Static Analysis Tooling Landscape

Created: 2026-06-10 10:00
#note

The static analysis tool market is large but maps cleanly onto a handful of buckets, defined by where a tool sits on The Code-Understanding Ladder and the Flow Scope it achieves. Understanding the buckets prevents redundant purchasing and makes capability claims legible.

Bucket 1 — Syntax-only parsers (Rung 1)

tree-sitter is the dominant tool: fast, minimal, supports over 100 languages, no runtime dependencies, clean AST output. No data flow, no taint. Frequently used as the parsing foundation that heavier tools build on. The right default when structural queries are sufficient and no security findings are needed.

Call-graph and symbol indexers (see Code Navigation Graphs). They resolve who-calls-whom across files and answer structural impact questions. Useful for navigation and change-impact analysis; not a substitute for taint.

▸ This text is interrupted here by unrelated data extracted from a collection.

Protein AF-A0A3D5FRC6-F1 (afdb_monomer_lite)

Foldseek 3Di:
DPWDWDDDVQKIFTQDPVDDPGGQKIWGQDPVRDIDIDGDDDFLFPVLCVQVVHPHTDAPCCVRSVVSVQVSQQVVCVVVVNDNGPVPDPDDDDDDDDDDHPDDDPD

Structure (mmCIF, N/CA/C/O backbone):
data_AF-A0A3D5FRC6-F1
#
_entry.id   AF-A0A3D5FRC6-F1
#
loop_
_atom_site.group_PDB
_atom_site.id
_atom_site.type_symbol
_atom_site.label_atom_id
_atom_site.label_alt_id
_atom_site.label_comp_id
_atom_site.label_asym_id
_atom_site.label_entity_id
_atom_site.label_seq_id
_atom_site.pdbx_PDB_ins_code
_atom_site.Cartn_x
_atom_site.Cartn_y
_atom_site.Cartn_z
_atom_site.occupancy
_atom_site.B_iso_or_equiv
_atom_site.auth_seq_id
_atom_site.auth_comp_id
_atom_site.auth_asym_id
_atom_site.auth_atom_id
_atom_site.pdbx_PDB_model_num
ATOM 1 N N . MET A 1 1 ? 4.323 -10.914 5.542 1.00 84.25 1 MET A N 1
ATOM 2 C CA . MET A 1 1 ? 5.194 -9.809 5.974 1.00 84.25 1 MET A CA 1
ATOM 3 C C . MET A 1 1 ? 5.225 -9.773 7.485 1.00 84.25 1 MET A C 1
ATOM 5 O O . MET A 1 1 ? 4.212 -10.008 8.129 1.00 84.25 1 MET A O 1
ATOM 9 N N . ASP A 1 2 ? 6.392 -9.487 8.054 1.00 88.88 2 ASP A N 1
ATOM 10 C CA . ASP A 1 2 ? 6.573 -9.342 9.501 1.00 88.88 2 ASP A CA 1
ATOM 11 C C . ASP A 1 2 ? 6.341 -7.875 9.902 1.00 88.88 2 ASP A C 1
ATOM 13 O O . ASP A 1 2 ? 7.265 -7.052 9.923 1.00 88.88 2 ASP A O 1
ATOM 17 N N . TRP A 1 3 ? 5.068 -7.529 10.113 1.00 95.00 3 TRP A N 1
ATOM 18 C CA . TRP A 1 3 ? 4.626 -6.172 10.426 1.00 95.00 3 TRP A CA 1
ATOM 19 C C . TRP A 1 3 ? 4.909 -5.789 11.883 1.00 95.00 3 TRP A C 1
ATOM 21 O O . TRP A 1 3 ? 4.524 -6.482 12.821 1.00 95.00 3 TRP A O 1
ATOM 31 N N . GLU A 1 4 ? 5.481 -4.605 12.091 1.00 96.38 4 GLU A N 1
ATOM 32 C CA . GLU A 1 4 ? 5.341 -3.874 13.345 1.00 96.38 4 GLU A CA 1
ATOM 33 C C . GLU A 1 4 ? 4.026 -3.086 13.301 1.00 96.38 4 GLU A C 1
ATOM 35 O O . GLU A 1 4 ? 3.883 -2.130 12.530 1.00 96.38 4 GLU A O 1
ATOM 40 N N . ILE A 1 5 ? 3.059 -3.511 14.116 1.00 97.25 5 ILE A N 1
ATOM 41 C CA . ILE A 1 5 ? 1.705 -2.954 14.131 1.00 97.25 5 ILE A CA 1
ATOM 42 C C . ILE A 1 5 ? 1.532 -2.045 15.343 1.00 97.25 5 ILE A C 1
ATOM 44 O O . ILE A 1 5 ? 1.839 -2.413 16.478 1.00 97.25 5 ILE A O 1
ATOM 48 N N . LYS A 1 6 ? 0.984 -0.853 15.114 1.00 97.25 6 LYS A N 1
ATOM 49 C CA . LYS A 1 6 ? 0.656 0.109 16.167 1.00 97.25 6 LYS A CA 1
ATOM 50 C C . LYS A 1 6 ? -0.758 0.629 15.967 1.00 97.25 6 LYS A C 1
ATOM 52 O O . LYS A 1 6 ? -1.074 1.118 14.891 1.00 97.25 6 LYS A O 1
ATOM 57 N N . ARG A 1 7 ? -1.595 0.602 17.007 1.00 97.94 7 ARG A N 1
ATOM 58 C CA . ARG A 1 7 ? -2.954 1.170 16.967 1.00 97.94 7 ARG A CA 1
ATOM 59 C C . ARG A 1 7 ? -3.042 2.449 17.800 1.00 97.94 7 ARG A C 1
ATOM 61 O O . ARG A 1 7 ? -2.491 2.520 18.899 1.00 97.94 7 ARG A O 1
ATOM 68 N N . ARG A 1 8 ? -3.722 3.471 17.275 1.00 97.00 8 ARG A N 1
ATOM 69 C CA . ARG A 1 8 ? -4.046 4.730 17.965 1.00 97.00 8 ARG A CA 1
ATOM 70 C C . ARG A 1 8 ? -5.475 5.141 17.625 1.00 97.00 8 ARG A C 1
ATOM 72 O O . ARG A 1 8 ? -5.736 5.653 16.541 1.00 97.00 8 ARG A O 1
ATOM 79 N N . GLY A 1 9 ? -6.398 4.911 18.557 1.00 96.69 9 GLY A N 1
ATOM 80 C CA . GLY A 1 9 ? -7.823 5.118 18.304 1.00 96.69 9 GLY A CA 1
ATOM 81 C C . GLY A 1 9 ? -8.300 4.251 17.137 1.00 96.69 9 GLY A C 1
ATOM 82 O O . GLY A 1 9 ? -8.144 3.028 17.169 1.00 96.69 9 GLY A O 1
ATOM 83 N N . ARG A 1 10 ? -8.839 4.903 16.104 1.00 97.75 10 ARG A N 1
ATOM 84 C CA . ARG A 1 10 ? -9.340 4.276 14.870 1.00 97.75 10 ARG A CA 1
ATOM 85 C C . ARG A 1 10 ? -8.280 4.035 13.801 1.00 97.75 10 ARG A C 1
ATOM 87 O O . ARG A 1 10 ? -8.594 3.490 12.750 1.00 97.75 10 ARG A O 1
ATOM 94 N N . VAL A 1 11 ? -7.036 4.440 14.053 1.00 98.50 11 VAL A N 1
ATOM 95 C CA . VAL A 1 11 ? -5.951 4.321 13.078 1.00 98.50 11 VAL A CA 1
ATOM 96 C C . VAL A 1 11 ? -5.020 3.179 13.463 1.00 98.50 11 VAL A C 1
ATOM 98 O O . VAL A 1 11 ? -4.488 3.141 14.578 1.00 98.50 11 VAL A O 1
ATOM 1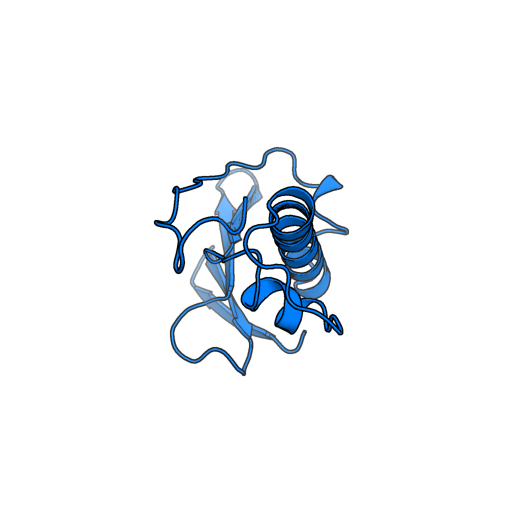01 N N . THR A 1 12 ? -4.794 2.268 12.523 1.00 98.56 12 THR A N 1
ATOM 102 C CA . THR A 1 12 ? -3.824 1.178 12.616 1.00 98.56 12 THR A CA 1
ATOM 103 C C . THR A 1 12 ? -2.691 1.435 11.628 1.00 98.56 12 THR A C 1
ATOM 105 O O . THR A 1 12 ? -2.915 1.672 10.444 1.00 98.56 12 THR A O 1
ATOM 108 N N . TYR A 1 13 ? -1.463 1.408 12.130 1.00 97.94 13 TYR A N 1
ATOM 109 C CA . TYR A 1 13 ? -0.240 1.630 11.373 1.00 97.94 13 TYR A CA 1
ATOM 110 C C . TYR A 1 13 ? 0.497 0.305 11.219 1.00 97.94 13 TYR A C 1
ATOM 112 O O . TYR A 1 13 ? 0.804 -0.336 12.225 1.00 97.94 13 TYR A O 1
ATOM 120 N N . TYR A 1 14 ? 0.830 -0.054 9.985 1.00 97.75 14 TYR A N 1
ATOM 121 C CA . TYR A 1 14 ? 1.633 -1.221 9.645 1.00 97.75 14 TYR A CA 1
ATOM 122 C C . TYR A 1 14 ? 2.964 -0.736 9.077 1.00 97.75 14 TYR A C 1
ATOM 124 O O . TYR A 1 14 ? 3.013 0.040 8.117 1.00 97.75 14 TYR A O 1
ATOM 132 N N . ARG A 1 15 ? 4.063 -1.150 9.702 1.00 96.31 15 ARG A N 1
ATOM 133 C CA . ARG A 1 15 ? 5.417 -0.803 9.267 1.00 96.31 15 ARG A CA 1
ATOM 134 C C . ARG A 1 15 ? 6.253 -2.065 9.160 1.00 96.31 15 ARG A C 1
ATOM 136 O O . ARG A 1 15 ? 6.301 -2.841 10.109 1.00 96.31 15 ARG A O 1
ATOM 143 N N . LYS A 1 16 ? 6.948 -2.275 8.048 1.00 93.19 16 LYS A N 1
ATOM 144 C CA . LYS A 1 16 ? 7.937 -3.356 7.951 1.00 93.19 16 LYS A CA 1
ATOM 145 C C . LYS A 1 16 ? 9.091 -3.072 8.904 1.00 93.19 16 LYS A C 1
ATOM 147 O O . LYS A 1 16 ? 9.540 -1.934 9.008 1.00 93.19 16 LYS A O 1
ATOM 152 N N . LYS A 1 17 ? 9.662 -4.102 9.531 1.00 91.31 17 LYS A N 1
ATOM 153 C CA . LYS A 1 17 ? 10.845 -3.944 10.407 1.00 91.31 17 LYS A CA 1
ATOM 154 C C . LYS A 1 17 ? 12.064 -3.338 9.695 1.00 91.31 17 LYS A C 1
ATOM 156 O O . LYS A 1 17 ? 12.937 -2.758 10.339 1.00 91.31 17 LYS A O 1
ATOM 161 N N . THR A 1 18 ? 12.124 -3.453 8.369 1.00 89.06 18 THR A N 1
ATOM 162 C CA . THR A 1 18 ? 13.161 -2.848 7.521 1.00 89.06 18 THR A CA 1
ATOM 163 C C . THR A 1 18 ? 12.968 -1.342 7.317 1.00 89.06 18 THR A C 1
ATOM 165 O O . THR A 1 18 ? 13.944 -0.639 7.050 1.00 89.06 18 THR A O 1
ATOM 168 N N . ASN A 1 19 ? 11.750 -0.820 7.487 1.00 86.81 19 ASN A N 1
ATOM 169 C CA . ASN A 1 19 ? 11.445 0.601 7.378 1.00 86.81 19 ASN A CA 1
ATOM 170 C C . ASN A 1 19 ? 11.506 1.263 8.765 1.00 86.81 19 ASN A C 1
ATOM 172 O O . ASN A 1 19 ? 10.818 0.863 9.701 1.00 86.81 19 ASN A O 1
ATOM 176 N N . ARG A 1 20 ? 12.351 2.288 8.920 1.00 85.06 20 ARG A N 1
ATOM 177 C CA . ARG A 1 20 ? 12.588 2.948 10.219 1.00 85.06 20 ARG A CA 1
ATOM 178 C C . ARG A 1 20 ? 11.841 4.265 10.396 1.00 85.06 20 ARG A C 1
ATOM 180 O O . ARG A 1 20 ? 11.763 4.754 11.519 1.00 85.06 20 ARG A O 1
ATOM 187 N N . VAL A 1 21 ? 11.322 4.846 9.315 1.00 87.56 21 VAL A N 1
ATOM 188 C CA . VAL A 1 21 ? 10.908 6.258 9.307 1.00 87.56 21 VAL A CA 1
ATOM 189 C C . VAL A 1 21 ? 9.391 6.402 9.322 1.00 87.56 21 VAL A C 1
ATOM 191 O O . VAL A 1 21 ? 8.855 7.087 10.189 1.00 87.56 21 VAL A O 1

Bucket 3 — Heavy CPG engines (Rung 6)

Joern and CodeQL represent the state of the art in open-licensed analysis: full code property graphs, best-in-class cross-file taint, queryable with a traversal DSL. The price is operational — both are JVM-based, requiring hundreds of MB to several GB of memory. CodeQL's engine also carries commercial-use licence restrictions for certain deployment modes.

Bucket 4 — Lightweight OSS scanners (Rungs 4–5, limited scope)

Semgrep and its open fork Opengrep are rule-based, lightweight (~100 MB, no JVM), and support many languages. The catch is Flow Scope: the free open-source edition offers intra-file cross-function taint; cross-file taint requires the paid tier. Fast, tunable, and excellent as a pattern scanner and "second opinion" layer.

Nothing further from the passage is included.